The task:
Using the listing below, please print exactly the lines from the one with "ATOM 52 N N" through the one with "ATOM 107 C C". Leave out every picture.

Records to use:
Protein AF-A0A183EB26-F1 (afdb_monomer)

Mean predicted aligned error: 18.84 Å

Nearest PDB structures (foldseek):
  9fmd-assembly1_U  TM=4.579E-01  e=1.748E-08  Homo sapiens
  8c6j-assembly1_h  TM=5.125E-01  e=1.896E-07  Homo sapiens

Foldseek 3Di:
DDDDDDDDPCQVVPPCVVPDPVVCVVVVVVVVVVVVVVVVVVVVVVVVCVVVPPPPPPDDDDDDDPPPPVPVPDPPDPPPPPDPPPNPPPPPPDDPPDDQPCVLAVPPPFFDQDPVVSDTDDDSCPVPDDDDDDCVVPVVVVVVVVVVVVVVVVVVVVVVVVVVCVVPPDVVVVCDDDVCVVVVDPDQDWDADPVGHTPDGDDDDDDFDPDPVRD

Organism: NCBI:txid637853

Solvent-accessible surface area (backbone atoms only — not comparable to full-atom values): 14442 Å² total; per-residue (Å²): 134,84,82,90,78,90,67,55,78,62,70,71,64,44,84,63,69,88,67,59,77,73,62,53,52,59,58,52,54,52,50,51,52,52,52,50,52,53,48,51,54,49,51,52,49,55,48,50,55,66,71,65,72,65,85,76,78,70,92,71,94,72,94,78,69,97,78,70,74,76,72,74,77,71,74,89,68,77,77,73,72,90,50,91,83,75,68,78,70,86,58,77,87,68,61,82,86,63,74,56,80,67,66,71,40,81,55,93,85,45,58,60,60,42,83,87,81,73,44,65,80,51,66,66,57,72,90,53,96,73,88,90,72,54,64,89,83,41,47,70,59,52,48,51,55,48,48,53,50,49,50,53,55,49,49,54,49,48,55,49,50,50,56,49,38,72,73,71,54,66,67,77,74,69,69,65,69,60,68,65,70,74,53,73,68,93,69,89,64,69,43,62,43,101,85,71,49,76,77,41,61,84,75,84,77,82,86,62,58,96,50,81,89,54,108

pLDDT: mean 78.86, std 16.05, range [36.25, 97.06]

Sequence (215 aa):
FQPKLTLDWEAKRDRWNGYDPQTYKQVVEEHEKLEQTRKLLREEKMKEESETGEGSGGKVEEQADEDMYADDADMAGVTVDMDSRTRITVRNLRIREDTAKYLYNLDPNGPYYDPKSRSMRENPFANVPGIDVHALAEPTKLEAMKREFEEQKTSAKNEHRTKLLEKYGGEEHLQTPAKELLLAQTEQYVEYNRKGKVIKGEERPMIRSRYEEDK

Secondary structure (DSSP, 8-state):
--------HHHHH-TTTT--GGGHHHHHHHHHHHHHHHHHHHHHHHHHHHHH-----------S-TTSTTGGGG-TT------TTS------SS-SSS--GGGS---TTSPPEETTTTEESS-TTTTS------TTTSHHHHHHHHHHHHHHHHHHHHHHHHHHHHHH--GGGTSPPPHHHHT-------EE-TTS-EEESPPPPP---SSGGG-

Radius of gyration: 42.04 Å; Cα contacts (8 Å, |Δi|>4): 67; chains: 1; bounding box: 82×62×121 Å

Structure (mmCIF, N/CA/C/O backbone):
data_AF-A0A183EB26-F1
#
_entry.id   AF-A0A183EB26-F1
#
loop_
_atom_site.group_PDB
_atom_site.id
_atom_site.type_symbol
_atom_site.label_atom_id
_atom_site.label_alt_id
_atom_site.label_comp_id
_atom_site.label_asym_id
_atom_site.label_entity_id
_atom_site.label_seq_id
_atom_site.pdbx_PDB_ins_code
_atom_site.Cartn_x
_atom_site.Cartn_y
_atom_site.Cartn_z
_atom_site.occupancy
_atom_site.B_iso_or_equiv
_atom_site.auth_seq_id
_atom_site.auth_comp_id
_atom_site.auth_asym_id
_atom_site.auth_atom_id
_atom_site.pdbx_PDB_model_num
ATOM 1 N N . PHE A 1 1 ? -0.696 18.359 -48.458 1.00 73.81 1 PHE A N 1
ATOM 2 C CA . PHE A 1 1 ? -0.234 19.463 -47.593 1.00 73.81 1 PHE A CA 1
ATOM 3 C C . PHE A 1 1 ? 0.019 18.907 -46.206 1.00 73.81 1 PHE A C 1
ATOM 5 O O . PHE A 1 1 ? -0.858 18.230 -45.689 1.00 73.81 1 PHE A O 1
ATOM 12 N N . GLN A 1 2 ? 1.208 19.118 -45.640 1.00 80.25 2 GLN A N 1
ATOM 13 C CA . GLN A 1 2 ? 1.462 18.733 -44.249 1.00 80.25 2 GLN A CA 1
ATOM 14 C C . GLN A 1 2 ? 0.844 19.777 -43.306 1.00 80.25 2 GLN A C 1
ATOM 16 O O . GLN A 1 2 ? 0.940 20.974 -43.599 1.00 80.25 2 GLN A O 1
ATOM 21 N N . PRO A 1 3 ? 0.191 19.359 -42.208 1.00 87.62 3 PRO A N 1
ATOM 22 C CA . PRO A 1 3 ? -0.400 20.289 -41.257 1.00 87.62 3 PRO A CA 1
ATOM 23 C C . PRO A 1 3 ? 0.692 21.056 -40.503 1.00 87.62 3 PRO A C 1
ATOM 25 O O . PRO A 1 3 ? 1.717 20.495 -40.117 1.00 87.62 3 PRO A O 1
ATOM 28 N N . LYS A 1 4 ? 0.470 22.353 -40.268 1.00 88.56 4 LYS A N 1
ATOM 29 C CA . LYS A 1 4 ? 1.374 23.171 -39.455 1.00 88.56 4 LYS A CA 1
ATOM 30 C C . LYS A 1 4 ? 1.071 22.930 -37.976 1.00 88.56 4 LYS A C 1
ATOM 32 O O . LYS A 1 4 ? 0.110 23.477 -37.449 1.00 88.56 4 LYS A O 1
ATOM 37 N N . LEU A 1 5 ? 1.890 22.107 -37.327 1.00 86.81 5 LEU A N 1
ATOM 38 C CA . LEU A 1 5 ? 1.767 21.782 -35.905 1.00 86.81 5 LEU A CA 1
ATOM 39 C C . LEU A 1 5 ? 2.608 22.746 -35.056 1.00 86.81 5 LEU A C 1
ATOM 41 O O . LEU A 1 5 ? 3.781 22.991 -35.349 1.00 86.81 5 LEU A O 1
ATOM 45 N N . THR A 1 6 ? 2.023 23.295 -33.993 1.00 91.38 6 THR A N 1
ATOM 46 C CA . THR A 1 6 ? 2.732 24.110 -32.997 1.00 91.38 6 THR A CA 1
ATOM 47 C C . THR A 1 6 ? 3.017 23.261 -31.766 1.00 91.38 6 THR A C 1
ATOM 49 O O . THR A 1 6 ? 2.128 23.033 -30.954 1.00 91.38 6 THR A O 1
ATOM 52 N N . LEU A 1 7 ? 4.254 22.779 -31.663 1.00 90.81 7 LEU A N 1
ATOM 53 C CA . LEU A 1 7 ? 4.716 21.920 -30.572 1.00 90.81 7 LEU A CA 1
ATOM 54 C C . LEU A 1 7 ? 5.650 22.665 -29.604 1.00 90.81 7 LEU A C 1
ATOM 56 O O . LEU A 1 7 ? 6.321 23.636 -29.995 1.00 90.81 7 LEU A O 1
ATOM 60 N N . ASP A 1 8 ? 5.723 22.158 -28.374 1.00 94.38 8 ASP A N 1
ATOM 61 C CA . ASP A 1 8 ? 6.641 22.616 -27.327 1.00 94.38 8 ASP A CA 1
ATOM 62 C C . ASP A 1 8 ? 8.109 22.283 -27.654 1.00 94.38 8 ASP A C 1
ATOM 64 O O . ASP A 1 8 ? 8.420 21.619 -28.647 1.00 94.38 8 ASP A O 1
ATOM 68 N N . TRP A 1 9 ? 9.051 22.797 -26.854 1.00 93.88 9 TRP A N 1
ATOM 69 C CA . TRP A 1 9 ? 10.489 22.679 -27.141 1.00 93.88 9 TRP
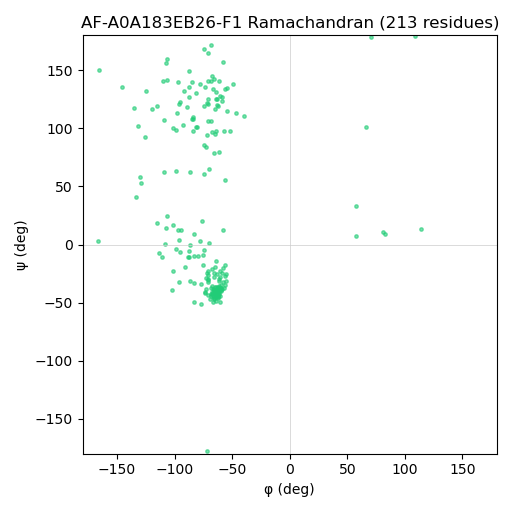 A CA 1
ATOM 70 C C . TRP A 1 9 ? 10.982 21.226 -27.154 1.00 93.88 9 TRP A C 1
ATOM 72 O O . TRP A 1 9 ? 11.746 20.870 -28.057 1.00 93.88 9 TRP A O 1
ATOM 82 N N . GLU A 1 10 ? 10.529 20.415 -26.192 1.00 94.31 10 GLU A N 1
ATOM 83 C CA . GLU A 1 10 ? 10.865 18.989 -26.090 1.00 94.31 10 GLU A CA 1
ATOM 84 C C . GLU A 1 10 ? 10.203 
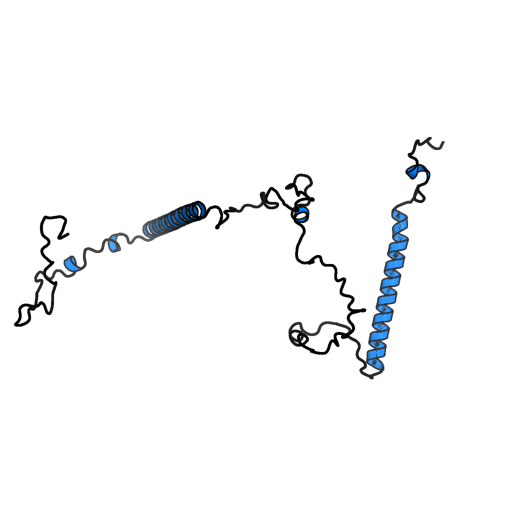18.206 -27.219 1.00 94.31 10 GLU A C 1
ATOM 86 O O . GLU A 1 10 ? 10.886 17.510 -27.960 1.00 94.31 10 GLU A O 1
ATOM 91 N N . ALA A 1 11 ? 8.913 18.438 -27.463 1.00 93.06 11 ALA A N 1
ATOM 92 C CA . ALA A 1 11 ? 8.171 17.780 -28.534 1.00 93.06 11 ALA A CA 1
ATOM 93 C C . ALA A 1 11 ? 8.728 18.085 -29.936 1.00 93.06 11 ALA A C 1
ATOM 95 O O . ALA A 1 11 ? 8.658 17.240 -30.814 1.00 93.06 11 ALA A O 1
ATOM 96 N N . LYS A 1 12 ? 9.335 19.254 -30.187 1.00 93.69 12 LYS A N 1
ATOM 97 C CA . LYS A 1 12 ? 10.024 19.530 -31.469 1.00 93.69 12 LYS A CA 1
ATOM 98 C C . LYS A 1 12 ? 11.321 18.743 -31.648 1.00 93.69 12 LYS A C 1
ATOM 100 O O . LYS A 1 12 ? 11.764 18.566 -32.780 1.00 93.69 12 LYS A O 1
ATOM 105 N N . ARG A 1 13 ? 11.960 18.359 -30.543 1.00 94.00 13 ARG A N 1
ATOM 106 C CA . ARG A 1 13 ? 13.266 17.684 -30.518 1.00 94.00 13 ARG A CA 1
ATOM 107 C C . ARG A 1 13 ? 13.171 16.222 -30.124 1.00 94.00 13 ARG A C 1
ATOM 109 O O . ARG A 1 13 ? 14.206 15.563 -30.068 1.00 94.00 13 ARG A O 1
ATOM 116 N N . ASP A 1 14 ? 11.968 15.729 -29.859 1.00 95.81 14 ASP A N 1
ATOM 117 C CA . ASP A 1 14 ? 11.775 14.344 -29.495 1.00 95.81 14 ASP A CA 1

Exercise answer:
ATOM 52 N N . LEU A 1 7 ? 4.254 22.779 -31.663 1.00 90.81 7 LEU A N 1
ATOM 53 C CA . LEU A 1 7 ? 4.716 21.920 -30.572 1.00 90.81 7 LEU A CA 1
ATOM 54 C C . LEU A 1 7 ? 5.650 22.665 -29.604 1.00 90.81 7 LEU A C 1
ATOM 56 O O . LEU A 1 7 ? 6.321 23.636 -29.995 1.00 90.81 7 LEU A O 1
ATOM 60 N N . ASP A 1 8 ? 5.723 22.158 -28.374 1.00 94.38 8 ASP A N 1
ATOM 61 C CA . ASP A 1 8 ? 6.641 22.616 -27.327 1.00 94.38 8 ASP A CA 1
ATOM 62 C C . ASP A 1 8 ? 8.109 22.283 -27.654 1.00 94.38 8 ASP A C 1
ATOM 64 O O . ASP A 1 8 ? 8.420 21.619 -28.647 1.00 94.38 8 ASP A O 1
ATOM 68 N N . TRP A 1 9 ? 9.051 22.797 -26.854 1.00 93.88 9 TRP A N 1
ATOM 69 C CA . TRP A 1 9 ? 10.489 22.679 -27.141 1.00 93.88 9 TRP
 A CA 1
ATOM 70 C C . TRP A 1 9 ? 10.982 21.226 -27.154 1.00 93.88 9 TRP A C 1
ATOM 72 O O . TRP A 1 9 ? 11.746 20.870 -28.057 1.00 93.88 9 TRP A O 1
ATOM 82 N N . GLU A 1 10 ? 10.529 20.415 -26.192 1.00 94.31 10 GLU A N 1
ATOM 83 C CA . GLU A 1 10 ? 10.865 18.989 -26.090 1.00 94.31 10 GLU A CA 1
ATOM 84 C C . GLU A 1 10 ? 10.203 
18.206 -27.219 1.00 94.31 10 GLU A C 1
ATOM 86 O O . GLU A 1 10 ? 10.886 17.510 -27.960 1.00 94.31 10 GLU A O 1
ATOM 91 N N . ALA A 1 11 ? 8.913 18.438 -27.463 1.00 93.06 11 ALA A N 1
ATOM 92 C CA . ALA A 1 11 ? 8.171 17.780 -28.534 1.00 93.06 11 ALA A CA 1
ATOM 93 C C . ALA A 1 11 ? 8.728 18.085 -29.936 1.00 93.06 11 ALA A C 1
ATOM 95 O O . ALA A 1 11 ? 8.658 17.240 -30.814 1.00 93.06 11 ALA A O 1
ATOM 96 N N . LYS A 1 12 ? 9.335 19.254 -30.187 1.00 93.69 12 LYS A N 1
ATOM 97 C CA . LYS A 1 12 ? 10.024 19.530 -31.469 1.00 93.69 12 LYS A CA 1
ATOM 98 C C . LYS A 1 12 ? 11.321 18.743 -31.648 1.00 93.69 12 LYS A C 1
ATOM 100 O O . LYS A 1 12 ? 11.764 18.566 -32.780 1.00 93.69 12 LYS A O 1
ATOM 105 N N . ARG A 1 13 ? 11.960 18.359 -30.543 1.00 94.00 13 ARG A N 1
ATOM 106 C CA . ARG A 1 13 ? 13.266 17.684 -30.518 1.00 94.00 13 ARG A CA 1
ATOM 107 C C . ARG A 1 13 ? 13.171 16.222 -30.124 1.00 94.00 13 ARG A C 1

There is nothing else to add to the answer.